A Synthetic Conversion is not a sale. It is a valuable signal that tells ad platforms: find, target, and acquire more audience like this. The main aim is to ensure your ad campaigns can optimize and perform well when it's not possible to optimize for real tracked conversions alone — whether due to long sales cycles, cross-device journeys, or thin conversion volumes.

### Better than clicks or random website events

Many advertisers optimize for page views, add-to-carts, or plain clicks when real conversions are too sparse. These signals have weak correlation with actual revenue. Synthetic Conversions are fundamentally different — they are trained on real purchasing behavior and validated for prediction accuracy. The model learns what genuine buyers look like and scores every visit against that pattern. The result is a signal that is far more meaningful to ad platform algorithms than any proxy event.

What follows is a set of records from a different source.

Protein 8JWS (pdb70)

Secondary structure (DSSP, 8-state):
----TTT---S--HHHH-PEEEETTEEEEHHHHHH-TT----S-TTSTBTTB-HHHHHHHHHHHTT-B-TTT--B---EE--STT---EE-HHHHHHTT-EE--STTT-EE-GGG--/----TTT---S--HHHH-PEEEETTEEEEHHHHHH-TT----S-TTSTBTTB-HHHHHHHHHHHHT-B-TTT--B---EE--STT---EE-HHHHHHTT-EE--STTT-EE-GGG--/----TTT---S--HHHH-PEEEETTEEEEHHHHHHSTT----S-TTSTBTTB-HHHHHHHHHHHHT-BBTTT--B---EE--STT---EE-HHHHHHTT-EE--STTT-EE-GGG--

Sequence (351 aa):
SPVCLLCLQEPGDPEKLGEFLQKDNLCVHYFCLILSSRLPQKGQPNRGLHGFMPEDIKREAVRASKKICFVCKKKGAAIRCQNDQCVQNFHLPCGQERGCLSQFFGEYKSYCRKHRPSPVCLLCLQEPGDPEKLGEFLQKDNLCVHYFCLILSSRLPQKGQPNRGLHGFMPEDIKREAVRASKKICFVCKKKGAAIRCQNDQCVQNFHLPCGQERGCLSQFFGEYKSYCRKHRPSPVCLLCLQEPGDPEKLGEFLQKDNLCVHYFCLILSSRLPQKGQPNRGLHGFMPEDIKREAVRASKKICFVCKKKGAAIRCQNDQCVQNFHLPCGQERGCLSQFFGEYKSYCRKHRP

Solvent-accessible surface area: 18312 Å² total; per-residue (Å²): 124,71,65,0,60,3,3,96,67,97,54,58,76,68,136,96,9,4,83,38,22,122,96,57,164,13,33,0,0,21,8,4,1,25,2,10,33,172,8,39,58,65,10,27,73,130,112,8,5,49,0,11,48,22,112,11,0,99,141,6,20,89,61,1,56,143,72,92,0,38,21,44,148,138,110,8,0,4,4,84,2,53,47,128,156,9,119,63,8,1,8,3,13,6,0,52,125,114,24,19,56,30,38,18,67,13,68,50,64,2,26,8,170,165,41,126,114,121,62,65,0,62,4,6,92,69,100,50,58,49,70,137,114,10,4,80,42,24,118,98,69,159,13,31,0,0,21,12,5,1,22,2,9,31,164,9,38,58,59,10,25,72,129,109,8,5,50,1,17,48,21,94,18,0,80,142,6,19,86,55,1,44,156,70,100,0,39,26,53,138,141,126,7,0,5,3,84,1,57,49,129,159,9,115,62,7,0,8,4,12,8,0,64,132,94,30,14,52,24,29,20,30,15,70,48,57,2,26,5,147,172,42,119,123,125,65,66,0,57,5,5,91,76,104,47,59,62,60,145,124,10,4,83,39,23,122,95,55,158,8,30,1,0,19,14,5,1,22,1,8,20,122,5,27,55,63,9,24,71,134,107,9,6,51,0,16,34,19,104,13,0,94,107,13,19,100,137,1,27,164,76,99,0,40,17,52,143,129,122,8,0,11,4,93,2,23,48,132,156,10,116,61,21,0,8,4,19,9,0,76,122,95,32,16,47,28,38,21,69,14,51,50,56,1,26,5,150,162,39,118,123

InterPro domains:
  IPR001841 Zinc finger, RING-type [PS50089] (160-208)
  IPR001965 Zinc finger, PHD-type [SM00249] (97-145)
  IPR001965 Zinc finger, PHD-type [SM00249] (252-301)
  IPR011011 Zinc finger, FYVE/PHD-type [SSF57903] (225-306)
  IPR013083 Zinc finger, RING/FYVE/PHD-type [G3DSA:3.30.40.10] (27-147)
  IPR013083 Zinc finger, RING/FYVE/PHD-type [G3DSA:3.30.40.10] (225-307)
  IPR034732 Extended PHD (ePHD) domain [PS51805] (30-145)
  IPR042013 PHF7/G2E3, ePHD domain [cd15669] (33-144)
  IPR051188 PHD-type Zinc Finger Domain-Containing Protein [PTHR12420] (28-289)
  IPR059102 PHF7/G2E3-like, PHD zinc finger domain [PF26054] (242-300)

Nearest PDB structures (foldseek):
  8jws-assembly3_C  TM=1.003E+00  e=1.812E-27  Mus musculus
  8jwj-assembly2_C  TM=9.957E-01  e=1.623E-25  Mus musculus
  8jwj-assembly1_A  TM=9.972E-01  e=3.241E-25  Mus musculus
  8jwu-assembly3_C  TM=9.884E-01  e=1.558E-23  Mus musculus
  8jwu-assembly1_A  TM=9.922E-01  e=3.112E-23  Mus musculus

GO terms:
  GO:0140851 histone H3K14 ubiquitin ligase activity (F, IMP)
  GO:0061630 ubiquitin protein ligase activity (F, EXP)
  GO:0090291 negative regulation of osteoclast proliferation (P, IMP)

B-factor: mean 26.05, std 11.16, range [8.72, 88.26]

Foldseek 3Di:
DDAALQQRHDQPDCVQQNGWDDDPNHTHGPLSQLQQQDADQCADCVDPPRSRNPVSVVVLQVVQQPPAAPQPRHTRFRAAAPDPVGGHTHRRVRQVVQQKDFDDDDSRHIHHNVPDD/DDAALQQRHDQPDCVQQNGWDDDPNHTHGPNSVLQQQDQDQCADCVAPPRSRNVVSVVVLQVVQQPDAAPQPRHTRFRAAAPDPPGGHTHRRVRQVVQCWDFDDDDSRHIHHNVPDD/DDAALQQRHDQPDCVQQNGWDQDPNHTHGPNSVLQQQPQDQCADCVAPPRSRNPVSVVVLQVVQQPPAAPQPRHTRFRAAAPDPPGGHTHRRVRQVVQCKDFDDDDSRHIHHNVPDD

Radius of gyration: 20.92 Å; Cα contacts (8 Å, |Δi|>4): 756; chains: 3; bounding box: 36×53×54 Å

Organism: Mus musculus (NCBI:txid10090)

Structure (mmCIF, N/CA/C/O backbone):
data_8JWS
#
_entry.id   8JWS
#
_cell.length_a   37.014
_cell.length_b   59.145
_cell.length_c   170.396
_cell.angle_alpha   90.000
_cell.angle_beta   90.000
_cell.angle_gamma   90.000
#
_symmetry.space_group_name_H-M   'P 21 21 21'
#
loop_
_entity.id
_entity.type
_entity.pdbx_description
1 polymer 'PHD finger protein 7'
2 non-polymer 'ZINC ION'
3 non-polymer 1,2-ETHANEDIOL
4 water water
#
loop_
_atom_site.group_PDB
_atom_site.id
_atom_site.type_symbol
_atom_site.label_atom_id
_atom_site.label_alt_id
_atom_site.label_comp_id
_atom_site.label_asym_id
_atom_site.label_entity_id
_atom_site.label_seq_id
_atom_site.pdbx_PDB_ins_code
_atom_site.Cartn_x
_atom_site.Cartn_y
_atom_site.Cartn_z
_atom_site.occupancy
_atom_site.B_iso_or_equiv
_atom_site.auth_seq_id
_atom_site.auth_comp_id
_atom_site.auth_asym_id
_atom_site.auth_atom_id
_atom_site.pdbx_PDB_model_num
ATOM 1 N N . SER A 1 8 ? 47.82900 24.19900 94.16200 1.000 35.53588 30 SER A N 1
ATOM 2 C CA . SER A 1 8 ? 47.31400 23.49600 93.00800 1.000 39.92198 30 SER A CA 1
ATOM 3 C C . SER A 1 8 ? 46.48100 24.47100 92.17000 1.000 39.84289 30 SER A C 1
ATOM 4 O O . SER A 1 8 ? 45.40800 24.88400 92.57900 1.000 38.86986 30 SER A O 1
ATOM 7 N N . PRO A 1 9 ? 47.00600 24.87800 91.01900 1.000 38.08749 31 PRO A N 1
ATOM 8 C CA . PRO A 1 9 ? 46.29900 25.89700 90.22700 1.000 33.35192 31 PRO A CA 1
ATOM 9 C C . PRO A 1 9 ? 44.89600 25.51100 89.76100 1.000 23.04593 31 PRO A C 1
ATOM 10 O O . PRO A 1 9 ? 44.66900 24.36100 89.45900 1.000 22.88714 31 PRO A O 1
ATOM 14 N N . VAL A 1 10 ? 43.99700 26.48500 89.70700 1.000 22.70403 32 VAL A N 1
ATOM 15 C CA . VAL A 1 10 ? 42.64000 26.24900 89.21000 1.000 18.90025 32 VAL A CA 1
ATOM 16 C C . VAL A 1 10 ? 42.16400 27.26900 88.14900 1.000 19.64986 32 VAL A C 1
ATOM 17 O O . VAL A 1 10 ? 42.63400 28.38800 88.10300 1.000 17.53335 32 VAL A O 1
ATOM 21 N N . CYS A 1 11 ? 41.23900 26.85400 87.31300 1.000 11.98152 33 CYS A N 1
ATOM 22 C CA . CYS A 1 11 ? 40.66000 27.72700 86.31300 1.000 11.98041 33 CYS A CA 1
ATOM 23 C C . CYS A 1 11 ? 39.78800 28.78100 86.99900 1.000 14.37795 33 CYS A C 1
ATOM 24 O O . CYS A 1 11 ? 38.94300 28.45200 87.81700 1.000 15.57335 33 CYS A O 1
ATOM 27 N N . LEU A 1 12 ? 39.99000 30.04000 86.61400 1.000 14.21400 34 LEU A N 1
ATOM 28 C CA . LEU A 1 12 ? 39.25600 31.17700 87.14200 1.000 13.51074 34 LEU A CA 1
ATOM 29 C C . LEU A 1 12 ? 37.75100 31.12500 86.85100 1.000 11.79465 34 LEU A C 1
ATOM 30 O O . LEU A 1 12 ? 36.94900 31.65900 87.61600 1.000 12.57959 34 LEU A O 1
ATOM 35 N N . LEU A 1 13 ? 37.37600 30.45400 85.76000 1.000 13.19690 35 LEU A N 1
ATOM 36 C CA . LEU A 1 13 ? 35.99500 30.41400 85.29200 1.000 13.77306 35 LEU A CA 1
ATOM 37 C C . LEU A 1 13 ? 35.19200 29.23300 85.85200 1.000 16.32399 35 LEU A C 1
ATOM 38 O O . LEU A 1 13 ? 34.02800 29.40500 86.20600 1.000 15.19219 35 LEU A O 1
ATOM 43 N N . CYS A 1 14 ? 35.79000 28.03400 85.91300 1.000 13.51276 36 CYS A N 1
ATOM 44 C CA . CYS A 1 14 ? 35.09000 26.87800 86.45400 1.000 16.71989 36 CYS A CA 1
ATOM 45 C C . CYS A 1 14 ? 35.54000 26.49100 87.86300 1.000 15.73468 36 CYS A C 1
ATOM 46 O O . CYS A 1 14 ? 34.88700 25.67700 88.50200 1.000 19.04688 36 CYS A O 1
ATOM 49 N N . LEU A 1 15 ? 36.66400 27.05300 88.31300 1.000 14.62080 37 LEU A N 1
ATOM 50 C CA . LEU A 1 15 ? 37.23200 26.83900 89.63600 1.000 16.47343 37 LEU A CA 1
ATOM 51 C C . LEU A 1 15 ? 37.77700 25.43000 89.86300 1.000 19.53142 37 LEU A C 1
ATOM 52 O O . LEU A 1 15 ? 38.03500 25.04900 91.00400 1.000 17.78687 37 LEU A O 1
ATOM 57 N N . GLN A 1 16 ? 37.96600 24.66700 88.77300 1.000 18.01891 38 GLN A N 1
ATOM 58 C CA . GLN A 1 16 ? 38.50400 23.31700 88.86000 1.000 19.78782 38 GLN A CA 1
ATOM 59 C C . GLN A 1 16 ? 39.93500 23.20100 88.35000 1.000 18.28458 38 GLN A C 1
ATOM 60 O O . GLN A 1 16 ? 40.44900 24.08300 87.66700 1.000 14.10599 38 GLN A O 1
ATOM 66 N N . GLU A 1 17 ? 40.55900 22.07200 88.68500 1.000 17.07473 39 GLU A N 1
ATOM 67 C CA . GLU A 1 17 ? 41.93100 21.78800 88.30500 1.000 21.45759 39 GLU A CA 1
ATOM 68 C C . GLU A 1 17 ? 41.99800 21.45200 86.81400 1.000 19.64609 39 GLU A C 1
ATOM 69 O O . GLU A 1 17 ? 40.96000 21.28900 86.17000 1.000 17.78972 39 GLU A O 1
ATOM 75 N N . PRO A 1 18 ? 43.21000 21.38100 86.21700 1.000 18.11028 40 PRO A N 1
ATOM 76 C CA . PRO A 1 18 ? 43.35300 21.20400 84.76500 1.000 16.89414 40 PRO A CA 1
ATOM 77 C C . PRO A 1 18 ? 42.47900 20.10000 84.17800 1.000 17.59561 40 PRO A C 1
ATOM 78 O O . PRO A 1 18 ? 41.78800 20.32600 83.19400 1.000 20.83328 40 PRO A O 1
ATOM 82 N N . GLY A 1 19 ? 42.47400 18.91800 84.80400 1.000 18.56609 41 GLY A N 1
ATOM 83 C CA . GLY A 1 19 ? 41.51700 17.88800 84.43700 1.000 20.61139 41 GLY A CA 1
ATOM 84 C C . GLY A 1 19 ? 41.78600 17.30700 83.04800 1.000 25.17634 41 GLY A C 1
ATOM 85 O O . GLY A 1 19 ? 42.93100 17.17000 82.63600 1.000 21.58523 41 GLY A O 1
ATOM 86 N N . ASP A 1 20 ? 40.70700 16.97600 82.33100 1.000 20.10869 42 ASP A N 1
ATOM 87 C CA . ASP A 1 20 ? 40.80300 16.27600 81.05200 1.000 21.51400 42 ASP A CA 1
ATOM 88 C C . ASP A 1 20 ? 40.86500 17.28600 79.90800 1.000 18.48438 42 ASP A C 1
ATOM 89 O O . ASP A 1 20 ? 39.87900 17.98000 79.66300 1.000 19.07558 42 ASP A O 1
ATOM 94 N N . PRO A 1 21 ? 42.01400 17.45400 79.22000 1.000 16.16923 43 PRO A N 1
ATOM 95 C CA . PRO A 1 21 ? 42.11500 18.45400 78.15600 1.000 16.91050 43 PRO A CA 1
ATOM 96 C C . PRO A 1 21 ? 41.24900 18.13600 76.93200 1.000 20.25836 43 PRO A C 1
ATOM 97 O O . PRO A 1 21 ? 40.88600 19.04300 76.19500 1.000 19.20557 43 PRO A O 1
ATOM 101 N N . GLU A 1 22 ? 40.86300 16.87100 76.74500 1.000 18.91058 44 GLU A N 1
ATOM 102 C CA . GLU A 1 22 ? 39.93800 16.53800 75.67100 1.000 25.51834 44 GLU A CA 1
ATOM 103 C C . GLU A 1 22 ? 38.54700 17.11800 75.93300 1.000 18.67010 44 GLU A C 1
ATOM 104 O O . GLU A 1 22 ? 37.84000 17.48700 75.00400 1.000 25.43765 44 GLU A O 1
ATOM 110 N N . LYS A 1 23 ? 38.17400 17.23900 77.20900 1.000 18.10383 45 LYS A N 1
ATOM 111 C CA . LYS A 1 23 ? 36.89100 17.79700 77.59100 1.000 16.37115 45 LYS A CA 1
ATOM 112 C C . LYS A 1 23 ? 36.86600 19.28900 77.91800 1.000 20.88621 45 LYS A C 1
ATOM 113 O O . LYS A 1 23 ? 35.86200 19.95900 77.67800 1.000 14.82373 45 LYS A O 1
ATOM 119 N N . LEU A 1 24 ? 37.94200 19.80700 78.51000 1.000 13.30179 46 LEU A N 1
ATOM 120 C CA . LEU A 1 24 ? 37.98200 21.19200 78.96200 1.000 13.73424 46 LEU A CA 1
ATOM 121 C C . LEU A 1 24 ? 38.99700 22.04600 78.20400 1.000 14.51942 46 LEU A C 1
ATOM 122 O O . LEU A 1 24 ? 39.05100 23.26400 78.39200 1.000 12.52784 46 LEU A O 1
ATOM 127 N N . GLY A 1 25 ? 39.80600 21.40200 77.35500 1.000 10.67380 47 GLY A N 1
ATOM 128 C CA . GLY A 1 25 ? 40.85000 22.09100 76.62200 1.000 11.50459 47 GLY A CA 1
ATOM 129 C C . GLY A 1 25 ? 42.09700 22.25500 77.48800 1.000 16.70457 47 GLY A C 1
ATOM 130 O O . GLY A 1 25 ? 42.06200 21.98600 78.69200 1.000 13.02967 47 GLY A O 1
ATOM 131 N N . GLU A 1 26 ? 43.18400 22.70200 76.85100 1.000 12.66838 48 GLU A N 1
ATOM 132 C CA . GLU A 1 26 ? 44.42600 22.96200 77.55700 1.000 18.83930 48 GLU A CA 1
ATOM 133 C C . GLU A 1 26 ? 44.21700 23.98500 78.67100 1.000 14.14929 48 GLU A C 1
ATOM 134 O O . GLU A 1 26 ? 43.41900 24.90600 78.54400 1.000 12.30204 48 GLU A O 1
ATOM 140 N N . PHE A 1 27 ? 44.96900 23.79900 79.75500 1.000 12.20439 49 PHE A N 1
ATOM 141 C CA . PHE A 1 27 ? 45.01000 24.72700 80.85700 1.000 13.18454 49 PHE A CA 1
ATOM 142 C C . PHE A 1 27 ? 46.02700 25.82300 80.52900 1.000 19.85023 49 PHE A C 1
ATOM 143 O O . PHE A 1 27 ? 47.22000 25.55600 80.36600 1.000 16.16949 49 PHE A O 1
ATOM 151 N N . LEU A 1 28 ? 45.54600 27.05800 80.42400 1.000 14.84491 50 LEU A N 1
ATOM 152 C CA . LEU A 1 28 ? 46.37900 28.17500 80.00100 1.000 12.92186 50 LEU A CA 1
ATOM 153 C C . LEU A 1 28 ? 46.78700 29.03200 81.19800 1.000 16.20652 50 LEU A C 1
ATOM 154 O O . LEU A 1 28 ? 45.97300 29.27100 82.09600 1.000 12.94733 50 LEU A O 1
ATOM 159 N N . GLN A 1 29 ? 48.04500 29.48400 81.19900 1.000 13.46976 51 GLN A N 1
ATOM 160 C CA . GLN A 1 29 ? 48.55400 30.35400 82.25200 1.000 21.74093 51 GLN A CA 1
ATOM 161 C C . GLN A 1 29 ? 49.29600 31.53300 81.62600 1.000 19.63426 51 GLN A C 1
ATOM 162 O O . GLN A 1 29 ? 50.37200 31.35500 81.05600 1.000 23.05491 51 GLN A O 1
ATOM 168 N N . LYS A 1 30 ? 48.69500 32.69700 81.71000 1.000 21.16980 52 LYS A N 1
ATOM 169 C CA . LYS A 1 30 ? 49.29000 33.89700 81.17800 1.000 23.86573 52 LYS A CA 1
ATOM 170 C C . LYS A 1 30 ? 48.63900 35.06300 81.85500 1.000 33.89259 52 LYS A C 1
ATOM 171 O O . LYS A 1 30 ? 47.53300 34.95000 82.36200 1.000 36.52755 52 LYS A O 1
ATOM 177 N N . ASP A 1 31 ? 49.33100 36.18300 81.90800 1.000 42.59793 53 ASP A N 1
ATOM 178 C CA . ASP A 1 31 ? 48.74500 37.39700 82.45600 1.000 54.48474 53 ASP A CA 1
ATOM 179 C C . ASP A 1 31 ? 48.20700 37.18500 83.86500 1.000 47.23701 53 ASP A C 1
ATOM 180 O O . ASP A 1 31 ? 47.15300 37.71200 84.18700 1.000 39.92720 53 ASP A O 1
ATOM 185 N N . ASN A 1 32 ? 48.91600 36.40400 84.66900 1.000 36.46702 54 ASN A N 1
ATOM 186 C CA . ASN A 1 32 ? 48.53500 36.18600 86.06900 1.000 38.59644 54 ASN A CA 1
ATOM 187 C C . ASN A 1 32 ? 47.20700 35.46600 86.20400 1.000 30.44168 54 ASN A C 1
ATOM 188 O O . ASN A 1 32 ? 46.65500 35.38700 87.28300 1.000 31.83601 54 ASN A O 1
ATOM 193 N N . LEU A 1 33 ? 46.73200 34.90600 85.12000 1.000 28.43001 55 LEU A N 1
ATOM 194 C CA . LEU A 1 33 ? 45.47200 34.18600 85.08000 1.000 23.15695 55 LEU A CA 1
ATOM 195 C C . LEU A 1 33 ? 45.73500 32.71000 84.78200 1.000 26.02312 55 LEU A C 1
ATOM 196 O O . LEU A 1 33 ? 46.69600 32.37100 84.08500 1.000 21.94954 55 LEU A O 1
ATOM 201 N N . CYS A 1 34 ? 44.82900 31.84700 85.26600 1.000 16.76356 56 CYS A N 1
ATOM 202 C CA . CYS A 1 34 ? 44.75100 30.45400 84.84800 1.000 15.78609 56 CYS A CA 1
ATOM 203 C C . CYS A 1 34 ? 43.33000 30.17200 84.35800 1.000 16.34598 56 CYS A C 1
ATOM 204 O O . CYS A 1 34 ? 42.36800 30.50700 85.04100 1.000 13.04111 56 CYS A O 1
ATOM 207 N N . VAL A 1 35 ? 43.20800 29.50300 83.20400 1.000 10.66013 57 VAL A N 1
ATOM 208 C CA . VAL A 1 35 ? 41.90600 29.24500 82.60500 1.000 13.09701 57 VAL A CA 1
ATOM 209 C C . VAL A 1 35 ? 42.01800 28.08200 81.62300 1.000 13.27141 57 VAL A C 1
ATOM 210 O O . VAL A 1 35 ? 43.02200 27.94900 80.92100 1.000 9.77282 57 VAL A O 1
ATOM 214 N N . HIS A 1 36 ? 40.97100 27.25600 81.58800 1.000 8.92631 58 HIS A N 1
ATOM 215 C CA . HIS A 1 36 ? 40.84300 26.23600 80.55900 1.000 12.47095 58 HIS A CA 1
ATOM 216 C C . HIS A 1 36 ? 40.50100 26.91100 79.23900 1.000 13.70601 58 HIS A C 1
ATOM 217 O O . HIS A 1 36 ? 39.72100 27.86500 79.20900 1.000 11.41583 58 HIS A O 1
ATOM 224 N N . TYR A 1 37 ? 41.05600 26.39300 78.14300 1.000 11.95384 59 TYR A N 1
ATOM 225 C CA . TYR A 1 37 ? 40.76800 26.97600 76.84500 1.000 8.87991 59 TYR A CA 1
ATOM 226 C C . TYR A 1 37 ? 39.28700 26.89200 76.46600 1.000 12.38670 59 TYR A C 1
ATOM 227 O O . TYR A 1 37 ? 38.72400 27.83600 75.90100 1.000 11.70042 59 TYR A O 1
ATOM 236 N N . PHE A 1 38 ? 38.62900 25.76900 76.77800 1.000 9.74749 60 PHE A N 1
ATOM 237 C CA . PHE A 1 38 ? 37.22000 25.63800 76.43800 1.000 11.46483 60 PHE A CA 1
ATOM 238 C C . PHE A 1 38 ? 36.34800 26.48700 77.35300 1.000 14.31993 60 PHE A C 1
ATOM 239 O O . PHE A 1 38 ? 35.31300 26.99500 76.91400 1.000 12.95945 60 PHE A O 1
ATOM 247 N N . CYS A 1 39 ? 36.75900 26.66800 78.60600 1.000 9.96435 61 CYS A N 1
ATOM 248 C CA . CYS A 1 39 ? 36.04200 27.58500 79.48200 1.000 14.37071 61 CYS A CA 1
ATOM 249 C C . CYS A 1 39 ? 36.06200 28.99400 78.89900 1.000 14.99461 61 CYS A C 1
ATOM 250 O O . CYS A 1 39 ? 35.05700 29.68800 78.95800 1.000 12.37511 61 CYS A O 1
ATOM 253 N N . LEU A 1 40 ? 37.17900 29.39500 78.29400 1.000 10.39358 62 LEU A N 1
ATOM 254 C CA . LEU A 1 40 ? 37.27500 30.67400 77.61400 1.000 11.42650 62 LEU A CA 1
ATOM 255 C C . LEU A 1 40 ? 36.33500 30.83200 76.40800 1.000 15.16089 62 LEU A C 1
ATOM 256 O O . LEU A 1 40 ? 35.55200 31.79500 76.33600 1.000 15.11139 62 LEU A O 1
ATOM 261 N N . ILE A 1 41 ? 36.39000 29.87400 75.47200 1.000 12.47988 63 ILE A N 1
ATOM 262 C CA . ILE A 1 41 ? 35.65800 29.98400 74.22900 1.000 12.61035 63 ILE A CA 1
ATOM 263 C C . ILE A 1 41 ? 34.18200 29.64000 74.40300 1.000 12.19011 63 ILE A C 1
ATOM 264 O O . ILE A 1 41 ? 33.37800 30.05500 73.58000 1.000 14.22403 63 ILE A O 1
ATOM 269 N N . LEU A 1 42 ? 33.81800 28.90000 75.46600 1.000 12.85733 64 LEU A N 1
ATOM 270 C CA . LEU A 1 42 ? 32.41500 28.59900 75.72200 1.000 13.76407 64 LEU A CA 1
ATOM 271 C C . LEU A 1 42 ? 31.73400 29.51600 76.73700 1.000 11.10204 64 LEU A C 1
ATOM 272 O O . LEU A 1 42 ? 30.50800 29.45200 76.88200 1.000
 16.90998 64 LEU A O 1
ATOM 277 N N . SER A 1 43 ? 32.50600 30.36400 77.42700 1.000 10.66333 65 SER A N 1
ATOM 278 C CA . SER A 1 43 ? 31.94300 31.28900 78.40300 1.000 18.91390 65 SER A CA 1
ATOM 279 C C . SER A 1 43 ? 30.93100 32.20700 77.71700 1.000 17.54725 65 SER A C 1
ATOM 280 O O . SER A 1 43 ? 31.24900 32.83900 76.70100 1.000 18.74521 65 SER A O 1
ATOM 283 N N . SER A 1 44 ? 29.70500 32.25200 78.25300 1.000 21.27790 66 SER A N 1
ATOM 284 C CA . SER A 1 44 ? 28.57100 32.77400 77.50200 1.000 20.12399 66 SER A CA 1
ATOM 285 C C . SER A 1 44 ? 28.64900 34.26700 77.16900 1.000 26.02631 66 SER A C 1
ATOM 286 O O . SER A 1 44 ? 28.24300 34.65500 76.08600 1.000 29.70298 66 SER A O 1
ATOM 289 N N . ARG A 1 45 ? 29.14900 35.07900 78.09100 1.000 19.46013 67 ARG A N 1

### Only high-intent visitors trigger a signal

There is no need to send Synthetic Conversions for all visitors. Only a portion of visitors — those with genuinely high intent to convert — trigger a signal. Low-probability users remain as they are: non-converters. This keeps the signal clean and concentrated. Ad platforms learn the difference between a valuable click and noise, rather than being flooded with weak data points that dilute targeting quality.

> Synthetic Conversions bridge the gap between what ad platforms can see and what actually drives revenue. They don't inflate your conversion count — they give the algorithm the signal it needs to do its job.